Stored items from a collection:
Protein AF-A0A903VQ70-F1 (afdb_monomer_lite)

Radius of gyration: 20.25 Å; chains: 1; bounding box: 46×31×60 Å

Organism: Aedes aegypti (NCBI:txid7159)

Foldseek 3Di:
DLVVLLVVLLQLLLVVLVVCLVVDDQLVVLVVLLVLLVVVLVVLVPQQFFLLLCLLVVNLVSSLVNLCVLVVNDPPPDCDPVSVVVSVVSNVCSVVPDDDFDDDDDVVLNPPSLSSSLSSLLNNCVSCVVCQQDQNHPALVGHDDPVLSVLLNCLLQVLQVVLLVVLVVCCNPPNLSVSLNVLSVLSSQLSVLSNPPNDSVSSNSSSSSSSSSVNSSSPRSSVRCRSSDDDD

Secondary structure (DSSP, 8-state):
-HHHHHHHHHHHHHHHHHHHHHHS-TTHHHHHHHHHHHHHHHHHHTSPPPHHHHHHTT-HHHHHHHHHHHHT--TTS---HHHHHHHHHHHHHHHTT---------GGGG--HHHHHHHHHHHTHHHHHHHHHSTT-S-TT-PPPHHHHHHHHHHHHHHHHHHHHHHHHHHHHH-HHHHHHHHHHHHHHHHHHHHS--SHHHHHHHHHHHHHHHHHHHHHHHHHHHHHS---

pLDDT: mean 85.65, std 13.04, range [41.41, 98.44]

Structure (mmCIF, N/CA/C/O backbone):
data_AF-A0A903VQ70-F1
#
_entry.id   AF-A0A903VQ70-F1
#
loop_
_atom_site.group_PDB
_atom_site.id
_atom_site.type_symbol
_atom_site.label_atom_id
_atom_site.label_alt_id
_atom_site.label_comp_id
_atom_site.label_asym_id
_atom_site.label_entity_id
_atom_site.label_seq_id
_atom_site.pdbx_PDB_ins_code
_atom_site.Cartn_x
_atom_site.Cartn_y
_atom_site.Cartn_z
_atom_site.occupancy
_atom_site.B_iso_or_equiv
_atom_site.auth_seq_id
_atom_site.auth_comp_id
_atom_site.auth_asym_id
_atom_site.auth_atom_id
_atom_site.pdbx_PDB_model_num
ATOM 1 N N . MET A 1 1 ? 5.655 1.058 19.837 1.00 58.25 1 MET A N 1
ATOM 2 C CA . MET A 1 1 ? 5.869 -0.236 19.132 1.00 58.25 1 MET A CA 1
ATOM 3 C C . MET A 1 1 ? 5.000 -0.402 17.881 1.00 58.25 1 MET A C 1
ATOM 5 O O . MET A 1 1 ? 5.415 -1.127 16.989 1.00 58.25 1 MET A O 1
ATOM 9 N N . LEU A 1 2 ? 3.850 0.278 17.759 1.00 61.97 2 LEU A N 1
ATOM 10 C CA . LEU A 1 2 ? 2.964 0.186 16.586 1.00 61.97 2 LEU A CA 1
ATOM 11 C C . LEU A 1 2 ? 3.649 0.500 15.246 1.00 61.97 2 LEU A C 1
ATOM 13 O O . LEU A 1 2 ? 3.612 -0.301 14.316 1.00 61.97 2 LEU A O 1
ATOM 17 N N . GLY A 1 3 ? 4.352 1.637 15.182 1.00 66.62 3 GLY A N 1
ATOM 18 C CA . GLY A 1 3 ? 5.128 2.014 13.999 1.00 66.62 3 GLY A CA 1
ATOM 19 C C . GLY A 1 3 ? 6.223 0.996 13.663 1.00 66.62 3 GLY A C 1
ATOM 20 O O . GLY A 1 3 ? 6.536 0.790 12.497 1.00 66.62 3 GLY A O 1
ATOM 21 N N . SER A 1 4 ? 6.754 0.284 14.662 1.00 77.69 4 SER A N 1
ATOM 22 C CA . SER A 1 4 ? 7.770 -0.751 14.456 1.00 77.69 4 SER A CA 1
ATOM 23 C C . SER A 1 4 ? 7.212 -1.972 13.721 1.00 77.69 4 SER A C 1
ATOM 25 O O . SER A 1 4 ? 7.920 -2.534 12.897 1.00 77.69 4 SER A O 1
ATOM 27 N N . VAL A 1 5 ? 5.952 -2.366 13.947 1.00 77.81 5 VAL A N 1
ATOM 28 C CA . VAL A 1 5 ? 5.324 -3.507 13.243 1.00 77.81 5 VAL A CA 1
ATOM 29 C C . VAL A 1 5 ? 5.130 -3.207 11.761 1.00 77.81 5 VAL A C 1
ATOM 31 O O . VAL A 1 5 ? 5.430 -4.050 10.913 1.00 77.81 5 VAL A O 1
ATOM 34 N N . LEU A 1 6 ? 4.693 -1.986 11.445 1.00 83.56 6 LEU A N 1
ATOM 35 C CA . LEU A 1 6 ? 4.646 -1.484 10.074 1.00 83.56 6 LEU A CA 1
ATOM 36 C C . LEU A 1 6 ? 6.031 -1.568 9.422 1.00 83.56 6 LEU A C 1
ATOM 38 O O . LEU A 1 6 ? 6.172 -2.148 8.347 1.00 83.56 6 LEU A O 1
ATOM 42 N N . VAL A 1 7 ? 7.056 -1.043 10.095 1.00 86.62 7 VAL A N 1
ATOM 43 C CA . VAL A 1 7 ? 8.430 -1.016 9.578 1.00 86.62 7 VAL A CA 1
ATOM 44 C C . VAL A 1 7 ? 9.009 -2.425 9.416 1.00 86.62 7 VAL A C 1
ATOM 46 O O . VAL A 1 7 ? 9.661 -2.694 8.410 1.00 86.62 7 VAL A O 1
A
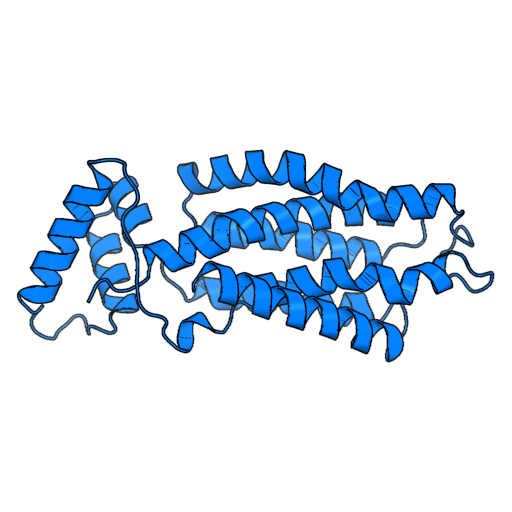TOM 49 N N . ILE A 1 8 ? 8.760 -3.347 10.348 1.00 89.50 8 ILE A N 1
ATOM 50 C CA . ILE A 1 8 ? 9.204 -4.745 10.236 1.00 89.50 8 ILE A CA 1
ATOM 51 C C . ILE A 1 8 ? 8.528 -5.414 9.038 1.00 89.50 8 ILE A C 1
ATOM 53 O O . ILE A 1 8 ? 9.220 -5.964 8.186 1.00 89.50 8 ILE A O 1
ATOM 57 N N . SER A 1 9 ? 7.199 -5.313 8.929 1.00 89.19 9 SER A N 1
ATOM 58 C CA . SER A 1 9 ? 6.435 -5.909 7.821 1.00 89.19 9 SER A CA 1
ATOM 59 C C . SER A 1 9 ? 6.896 -5.367 6.467 1.00 89.19 9 SER A C 1
ATOM 61 O O . SER A 1 9 ? 7.066 -6.124 5.513 1.00 89.19 9 SER A O 1
ATOM 63 N N . LEU A 1 10 ? 7.167 -4.061 6.402 1.00 91.75 10 LEU A N 1
ATOM 64 C CA . LEU A 1 10 ? 7.702 -3.404 5.217 1.00 91.75 10 LEU A CA 1
ATOM 65 C C . LEU A 1 10 ? 9.094 -3.932 4.852 1.00 91.75 10 LEU A C 1
ATOM 67 O O . LEU A 1 10 ? 9.323 -4.277 3.698 1.00 91.75 10 LEU A O 1
ATOM 71 N N . ASN A 1 11 ? 10.015 -4.024 5.814 1.00 93.44 11 ASN A N 1
ATOM 72 C CA . ASN A 1 11 ? 11.371 -4.520 5.566 1.00 93.44 11 ASN A CA 1
ATOM 73 C C . ASN A 1 11 ? 11.383 -5.996 5.155 1.00 93.44 11 ASN A C 1
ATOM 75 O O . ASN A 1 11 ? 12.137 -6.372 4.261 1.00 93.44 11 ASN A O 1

Aim of the task: Starting with the line above that holds "ATOM 1 N N ." and stopping with the line that holds "ATOM 10 C CA", reproduce each line exactly, omitting all other lines.

Written answer:
ATOM 1 N N . MET A 1 1 ? 5.655 1.058 19.837 1.00 58.25 1 MET A N 1
ATOM 2 C CA . MET A 1 1 ? 5.869 -0.236 19.132 1.00 58.25 1 MET A CA 1
ATOM 3 C C . MET A 1 1 ? 5.000 -0.402 17.881 1.00 58.25 1 MET A C 1
ATOM 5 O O . MET A 1 1 ? 5.415 -1.127 16.989 1.00 58.25 1 MET A O 1
ATOM 9 N N . LEU A 1 2 ? 3.850 0.278 17.759 1.00 61.97 2 LEU A N 1
ATOM 10 C CA . LEU A 1 2 ? 2.964 0.186 16.586 1.00 61.97 2 LEU A CA 1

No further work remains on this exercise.